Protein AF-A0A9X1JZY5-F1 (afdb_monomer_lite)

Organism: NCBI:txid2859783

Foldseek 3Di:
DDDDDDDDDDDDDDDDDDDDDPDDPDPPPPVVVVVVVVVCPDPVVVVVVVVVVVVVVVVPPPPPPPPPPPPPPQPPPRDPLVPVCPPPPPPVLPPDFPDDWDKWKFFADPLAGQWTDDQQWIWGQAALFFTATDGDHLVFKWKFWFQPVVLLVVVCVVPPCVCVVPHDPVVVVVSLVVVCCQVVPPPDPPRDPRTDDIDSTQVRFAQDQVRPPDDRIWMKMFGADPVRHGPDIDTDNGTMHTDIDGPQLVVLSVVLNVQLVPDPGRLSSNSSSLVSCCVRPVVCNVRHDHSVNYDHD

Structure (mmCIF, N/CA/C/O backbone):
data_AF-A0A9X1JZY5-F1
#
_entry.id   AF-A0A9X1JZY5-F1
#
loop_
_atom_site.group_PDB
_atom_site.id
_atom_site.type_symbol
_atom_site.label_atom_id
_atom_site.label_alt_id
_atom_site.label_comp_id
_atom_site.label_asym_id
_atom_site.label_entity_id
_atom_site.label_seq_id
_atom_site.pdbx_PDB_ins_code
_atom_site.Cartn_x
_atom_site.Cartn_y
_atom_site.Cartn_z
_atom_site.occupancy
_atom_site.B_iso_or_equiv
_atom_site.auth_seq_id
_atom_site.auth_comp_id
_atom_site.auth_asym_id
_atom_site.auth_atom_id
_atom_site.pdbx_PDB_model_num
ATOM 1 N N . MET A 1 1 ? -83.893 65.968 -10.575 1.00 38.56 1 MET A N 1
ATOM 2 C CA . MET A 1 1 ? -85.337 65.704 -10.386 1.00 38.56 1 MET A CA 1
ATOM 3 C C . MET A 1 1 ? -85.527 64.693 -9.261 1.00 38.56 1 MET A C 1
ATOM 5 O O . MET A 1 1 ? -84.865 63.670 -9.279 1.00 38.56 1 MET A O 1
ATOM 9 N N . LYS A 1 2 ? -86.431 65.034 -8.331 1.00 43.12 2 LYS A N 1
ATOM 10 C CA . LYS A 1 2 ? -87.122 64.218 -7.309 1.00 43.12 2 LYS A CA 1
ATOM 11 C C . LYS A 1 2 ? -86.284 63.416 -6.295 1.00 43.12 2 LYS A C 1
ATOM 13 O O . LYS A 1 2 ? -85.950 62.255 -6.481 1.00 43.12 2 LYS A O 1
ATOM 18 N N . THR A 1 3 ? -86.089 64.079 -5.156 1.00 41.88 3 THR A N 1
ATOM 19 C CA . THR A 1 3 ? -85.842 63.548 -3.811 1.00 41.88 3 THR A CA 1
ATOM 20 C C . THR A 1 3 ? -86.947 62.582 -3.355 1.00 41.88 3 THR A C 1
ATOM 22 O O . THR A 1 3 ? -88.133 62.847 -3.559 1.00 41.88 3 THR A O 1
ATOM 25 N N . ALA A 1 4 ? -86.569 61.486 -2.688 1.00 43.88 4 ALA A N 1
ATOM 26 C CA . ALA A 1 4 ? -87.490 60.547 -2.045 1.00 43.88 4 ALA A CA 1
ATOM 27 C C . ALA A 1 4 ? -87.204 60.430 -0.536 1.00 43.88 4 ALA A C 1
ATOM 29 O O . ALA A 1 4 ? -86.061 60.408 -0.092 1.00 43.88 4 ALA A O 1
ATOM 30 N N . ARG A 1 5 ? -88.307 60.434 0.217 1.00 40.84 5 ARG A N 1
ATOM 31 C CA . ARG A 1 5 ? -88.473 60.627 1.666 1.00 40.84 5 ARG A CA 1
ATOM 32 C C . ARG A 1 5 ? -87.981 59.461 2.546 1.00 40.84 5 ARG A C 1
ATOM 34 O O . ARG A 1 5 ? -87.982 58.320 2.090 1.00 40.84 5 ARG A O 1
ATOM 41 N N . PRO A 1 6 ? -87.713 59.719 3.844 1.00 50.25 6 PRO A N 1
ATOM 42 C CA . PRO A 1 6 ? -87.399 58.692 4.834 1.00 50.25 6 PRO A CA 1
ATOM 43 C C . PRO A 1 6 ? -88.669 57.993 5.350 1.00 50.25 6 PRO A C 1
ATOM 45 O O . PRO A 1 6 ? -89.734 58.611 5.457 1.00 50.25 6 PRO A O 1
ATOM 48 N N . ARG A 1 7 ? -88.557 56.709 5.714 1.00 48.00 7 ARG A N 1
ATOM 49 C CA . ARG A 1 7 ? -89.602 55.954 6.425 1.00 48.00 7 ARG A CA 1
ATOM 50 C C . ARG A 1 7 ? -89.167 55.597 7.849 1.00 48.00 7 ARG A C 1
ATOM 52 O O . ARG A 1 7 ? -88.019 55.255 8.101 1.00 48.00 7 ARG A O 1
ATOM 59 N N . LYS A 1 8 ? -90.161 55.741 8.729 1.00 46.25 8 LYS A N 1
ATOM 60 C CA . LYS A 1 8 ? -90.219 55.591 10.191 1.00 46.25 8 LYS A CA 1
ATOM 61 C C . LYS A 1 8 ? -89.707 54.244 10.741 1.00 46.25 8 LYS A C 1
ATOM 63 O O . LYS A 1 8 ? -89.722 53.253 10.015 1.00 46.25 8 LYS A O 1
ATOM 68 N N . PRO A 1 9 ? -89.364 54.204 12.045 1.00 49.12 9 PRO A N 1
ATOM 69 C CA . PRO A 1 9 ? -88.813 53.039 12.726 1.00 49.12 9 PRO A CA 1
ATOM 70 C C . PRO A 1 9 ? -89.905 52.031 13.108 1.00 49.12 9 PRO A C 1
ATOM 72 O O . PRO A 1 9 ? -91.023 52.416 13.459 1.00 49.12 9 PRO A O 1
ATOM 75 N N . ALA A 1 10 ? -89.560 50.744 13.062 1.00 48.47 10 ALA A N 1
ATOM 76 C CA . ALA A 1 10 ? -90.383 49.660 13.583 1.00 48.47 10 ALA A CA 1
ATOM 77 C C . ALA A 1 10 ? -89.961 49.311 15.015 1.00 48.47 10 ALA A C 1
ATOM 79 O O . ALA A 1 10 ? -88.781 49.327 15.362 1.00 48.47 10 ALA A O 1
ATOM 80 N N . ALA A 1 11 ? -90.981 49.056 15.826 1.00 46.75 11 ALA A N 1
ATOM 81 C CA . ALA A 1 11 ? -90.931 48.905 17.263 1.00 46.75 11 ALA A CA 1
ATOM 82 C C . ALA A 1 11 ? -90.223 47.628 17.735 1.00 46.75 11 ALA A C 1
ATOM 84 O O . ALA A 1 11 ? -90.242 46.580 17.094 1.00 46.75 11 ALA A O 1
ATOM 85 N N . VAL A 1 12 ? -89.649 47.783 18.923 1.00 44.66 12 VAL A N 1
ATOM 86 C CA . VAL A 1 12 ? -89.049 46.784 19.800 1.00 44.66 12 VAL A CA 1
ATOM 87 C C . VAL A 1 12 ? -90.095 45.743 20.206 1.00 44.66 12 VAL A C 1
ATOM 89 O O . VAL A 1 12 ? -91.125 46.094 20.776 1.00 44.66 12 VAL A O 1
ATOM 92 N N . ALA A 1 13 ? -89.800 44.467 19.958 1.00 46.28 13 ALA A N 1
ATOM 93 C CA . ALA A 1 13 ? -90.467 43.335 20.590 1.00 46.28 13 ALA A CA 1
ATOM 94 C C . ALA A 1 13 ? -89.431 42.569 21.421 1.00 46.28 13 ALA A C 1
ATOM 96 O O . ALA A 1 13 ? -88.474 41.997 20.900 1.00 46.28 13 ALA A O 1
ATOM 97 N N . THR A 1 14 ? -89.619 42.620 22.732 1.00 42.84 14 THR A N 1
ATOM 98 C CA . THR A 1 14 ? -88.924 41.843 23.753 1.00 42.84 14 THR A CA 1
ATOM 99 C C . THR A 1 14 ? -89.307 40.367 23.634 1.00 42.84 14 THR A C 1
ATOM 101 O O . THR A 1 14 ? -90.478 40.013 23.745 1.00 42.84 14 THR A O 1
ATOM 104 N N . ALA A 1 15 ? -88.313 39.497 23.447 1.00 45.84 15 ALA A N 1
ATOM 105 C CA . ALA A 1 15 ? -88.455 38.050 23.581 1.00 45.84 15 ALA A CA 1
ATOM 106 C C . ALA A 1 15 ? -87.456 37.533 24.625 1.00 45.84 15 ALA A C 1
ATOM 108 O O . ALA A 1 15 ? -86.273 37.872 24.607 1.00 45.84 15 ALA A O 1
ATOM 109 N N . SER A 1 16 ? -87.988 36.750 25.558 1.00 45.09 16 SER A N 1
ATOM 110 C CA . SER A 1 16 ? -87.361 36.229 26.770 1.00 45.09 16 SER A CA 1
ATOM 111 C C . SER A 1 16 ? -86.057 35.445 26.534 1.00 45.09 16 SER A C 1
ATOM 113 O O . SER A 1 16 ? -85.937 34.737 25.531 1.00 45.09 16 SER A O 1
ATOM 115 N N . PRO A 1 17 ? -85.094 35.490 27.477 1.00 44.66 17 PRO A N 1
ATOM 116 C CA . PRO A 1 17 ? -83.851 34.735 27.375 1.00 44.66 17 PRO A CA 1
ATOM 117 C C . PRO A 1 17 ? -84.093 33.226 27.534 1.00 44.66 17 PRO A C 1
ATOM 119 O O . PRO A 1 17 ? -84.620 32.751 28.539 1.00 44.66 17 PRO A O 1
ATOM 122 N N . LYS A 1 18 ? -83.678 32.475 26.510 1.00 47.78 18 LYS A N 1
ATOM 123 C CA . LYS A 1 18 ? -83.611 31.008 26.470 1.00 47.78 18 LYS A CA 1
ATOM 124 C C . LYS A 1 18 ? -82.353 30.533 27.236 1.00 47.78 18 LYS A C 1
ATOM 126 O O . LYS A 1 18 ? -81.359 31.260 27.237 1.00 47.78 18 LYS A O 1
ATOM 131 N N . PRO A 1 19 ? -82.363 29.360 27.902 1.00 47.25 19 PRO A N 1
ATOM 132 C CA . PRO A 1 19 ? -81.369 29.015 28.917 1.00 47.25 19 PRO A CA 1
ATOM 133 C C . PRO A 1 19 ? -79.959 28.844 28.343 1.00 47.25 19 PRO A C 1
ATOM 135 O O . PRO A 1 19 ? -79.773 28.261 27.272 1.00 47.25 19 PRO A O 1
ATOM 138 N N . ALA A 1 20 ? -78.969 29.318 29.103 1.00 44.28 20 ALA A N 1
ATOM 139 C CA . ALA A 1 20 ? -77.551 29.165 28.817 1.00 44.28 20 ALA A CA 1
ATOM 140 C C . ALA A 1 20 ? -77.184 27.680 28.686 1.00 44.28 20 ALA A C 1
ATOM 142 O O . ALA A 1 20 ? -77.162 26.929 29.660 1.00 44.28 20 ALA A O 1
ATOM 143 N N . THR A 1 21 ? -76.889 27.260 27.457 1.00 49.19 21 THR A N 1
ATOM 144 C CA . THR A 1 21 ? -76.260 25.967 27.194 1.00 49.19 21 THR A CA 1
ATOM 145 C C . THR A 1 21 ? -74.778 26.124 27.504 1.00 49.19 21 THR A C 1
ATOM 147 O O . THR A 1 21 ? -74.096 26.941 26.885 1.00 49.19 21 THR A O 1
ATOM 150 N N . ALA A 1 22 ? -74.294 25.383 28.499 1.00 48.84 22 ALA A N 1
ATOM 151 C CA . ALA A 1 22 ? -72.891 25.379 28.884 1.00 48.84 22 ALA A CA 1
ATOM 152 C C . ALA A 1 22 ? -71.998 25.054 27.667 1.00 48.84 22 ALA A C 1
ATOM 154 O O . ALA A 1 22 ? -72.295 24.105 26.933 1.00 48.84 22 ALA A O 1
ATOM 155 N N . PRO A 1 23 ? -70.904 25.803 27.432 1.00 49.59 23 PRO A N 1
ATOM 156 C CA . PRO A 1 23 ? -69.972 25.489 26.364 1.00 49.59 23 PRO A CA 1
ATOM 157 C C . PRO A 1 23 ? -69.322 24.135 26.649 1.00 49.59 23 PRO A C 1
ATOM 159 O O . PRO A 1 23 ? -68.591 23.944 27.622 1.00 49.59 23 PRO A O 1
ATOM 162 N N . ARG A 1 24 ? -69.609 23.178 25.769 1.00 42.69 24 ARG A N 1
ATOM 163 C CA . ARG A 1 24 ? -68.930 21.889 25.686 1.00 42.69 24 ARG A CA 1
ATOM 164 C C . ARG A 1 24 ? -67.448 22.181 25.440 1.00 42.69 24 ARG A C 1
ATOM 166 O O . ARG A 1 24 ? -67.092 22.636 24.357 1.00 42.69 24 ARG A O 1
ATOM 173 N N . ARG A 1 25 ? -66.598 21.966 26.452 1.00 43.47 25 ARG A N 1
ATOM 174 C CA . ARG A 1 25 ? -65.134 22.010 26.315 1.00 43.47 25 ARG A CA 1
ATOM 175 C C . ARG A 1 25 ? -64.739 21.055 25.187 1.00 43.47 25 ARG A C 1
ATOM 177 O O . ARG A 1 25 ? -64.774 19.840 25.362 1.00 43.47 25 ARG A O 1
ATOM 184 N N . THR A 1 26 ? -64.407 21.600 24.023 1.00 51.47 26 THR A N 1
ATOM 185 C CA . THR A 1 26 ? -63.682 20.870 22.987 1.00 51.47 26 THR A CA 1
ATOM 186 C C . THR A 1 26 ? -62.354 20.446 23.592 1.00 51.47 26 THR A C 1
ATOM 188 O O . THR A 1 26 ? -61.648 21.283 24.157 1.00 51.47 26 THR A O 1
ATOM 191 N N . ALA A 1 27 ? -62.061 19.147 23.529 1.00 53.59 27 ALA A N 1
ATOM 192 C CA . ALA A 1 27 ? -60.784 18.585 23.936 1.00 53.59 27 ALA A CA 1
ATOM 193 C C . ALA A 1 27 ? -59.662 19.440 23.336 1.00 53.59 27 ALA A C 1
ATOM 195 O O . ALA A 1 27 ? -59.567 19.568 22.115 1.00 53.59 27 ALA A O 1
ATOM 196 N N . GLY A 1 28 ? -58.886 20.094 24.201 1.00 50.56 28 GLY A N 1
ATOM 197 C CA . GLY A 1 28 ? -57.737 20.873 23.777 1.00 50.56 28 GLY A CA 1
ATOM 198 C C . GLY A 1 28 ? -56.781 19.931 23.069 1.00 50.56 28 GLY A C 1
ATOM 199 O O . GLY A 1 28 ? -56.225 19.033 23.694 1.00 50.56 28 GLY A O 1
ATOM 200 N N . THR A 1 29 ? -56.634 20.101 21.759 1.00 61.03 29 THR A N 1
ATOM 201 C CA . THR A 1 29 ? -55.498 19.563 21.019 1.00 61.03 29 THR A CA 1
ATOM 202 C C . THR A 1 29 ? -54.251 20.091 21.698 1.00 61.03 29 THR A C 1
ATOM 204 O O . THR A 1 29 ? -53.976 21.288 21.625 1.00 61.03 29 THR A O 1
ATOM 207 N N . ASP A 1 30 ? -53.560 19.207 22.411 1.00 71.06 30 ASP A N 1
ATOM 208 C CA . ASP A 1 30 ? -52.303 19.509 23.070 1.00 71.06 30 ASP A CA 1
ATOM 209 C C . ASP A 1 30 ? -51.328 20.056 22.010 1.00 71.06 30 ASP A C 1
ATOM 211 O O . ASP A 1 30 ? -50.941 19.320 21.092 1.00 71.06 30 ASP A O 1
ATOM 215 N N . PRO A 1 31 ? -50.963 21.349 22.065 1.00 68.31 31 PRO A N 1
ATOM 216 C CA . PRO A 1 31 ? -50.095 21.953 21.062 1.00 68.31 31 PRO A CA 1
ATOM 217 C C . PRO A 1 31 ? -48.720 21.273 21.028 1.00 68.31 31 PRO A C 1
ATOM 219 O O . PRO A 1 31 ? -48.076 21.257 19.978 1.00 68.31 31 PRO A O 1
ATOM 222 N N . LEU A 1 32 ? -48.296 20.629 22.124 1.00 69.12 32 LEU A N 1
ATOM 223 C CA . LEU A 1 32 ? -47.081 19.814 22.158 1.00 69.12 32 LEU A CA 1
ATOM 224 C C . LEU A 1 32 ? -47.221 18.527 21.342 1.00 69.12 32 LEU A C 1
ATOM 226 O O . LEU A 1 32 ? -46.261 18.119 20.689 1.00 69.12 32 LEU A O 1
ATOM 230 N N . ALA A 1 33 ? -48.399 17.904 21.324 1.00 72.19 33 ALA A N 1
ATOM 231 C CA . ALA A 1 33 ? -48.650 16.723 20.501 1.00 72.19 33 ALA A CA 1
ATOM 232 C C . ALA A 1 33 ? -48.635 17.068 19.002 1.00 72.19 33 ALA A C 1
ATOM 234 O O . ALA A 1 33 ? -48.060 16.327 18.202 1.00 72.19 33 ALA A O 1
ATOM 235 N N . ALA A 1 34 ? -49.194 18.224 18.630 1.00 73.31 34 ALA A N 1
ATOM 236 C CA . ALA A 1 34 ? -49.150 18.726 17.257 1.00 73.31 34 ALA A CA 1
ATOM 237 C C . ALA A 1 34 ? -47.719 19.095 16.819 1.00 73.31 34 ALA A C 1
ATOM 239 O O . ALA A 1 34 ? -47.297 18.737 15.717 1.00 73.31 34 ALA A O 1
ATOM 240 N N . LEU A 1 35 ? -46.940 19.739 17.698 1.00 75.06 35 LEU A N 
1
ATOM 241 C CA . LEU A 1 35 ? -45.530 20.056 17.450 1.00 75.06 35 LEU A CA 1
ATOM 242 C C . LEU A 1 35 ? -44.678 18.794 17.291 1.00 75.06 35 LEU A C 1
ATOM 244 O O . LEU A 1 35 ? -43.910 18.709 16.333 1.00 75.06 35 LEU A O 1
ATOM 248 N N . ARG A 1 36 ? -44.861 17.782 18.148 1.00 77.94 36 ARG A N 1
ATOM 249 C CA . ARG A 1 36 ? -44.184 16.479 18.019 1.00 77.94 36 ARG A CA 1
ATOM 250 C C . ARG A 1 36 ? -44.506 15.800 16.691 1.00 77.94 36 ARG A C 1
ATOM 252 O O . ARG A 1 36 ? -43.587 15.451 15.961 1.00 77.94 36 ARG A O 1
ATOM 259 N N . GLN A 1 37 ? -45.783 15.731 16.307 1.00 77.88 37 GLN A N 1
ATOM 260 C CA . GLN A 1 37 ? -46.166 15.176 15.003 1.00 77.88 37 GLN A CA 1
-=-=-
> **Exercise requirements**
Your answer should be the lines above, from the line containing "ATOM 72 O O" up to and including the line containing "ATOM 99 C C", reproduced exactly and with nothing else.

> **Solution for this exercise**
ATOM 72 O O . PRO A 1 9 ? -91.023 52.416 13.459 1.00 49.12 9 PRO A O 1
ATOM 75 N N . ALA A 1 10 ? -89.560 50.744 13.062 1.00 48.47 10 ALA A N 1
ATOM 76 C CA . ALA A 1 10 ? -90.383 49.660 13.583 1.00 48.47 10 ALA A CA 1
ATOM 77 C C . ALA A 1 10 ? -89.961 49.311 15.015 1.00 48.47 10 ALA A C 1
ATOM 79 O O . ALA A 1 10 ? -88.781 49.327 15.362 1.00 48.47 10 ALA A O 1
ATOM 80 N N . ALA A 1 11 ? -90.981 49.056 15.826 1.00 46.75 11 ALA A N 1
ATOM 81 C CA . ALA A 1 11 ? -90.931 48.905 17.263 1.00 46.75 11 ALA A CA 1
ATOM 82 C C . ALA A 1 11 ? -90.223 47.628 17.735 1.00 46.75 11 ALA A C 1
ATOM 84 O O . ALA A 1 11 ? -90.242 46.580 17.094 1.00 46.75 11 ALA A O 1
ATOM 85 N N . VAL A 1 12 ? -89.649 47.783 18.923 1.00 44.66 12 VAL A N 1
ATOM 86 C CA . VAL A 1 12 ? -89.049 46.784 19.800 1.00 44.66 12 VAL A CA 1
ATOM 87 C C . VAL A 1 12 ? -90.095 45.743 20.206 1.00 44.66 12 VAL A C 1
ATOM 89 O O . VAL A 1 12 ? -91.125 46.094 20.776 1.00 44.66 12 VAL A O 1
ATOM 92 N N . ALA A 1 13 ? -89.800 44.467 19.958 1.00 46.28 13 ALA A N 1
ATOM 93 C CA . ALA A 1 13 ? -90.467 43.335 20.590 1.00 46.28 13 ALA A CA 1
ATOM 94 C C . ALA A 1 13 ? -89.431 42.569 21.421 1.00 46.28 13 ALA A C 1
ATOM 96 O O . ALA A 1 13 ? -88.474 41.997 20.900 1.00 46.28 13 ALA A O 1
ATOM 97 N N . THR A 1 14 ? -89.619 42.620 22.732 1.00 42.84 14 THR A N 1
ATOM 98 C CA . THR A 1 14 ? -88.924 41.843 23.753 1.00 42.84 14 THR A CA 1
ATOM 99 C C . THR A 1 14 ? -89.307 40.367 23.634 1.00 42.84 14 THR A C 1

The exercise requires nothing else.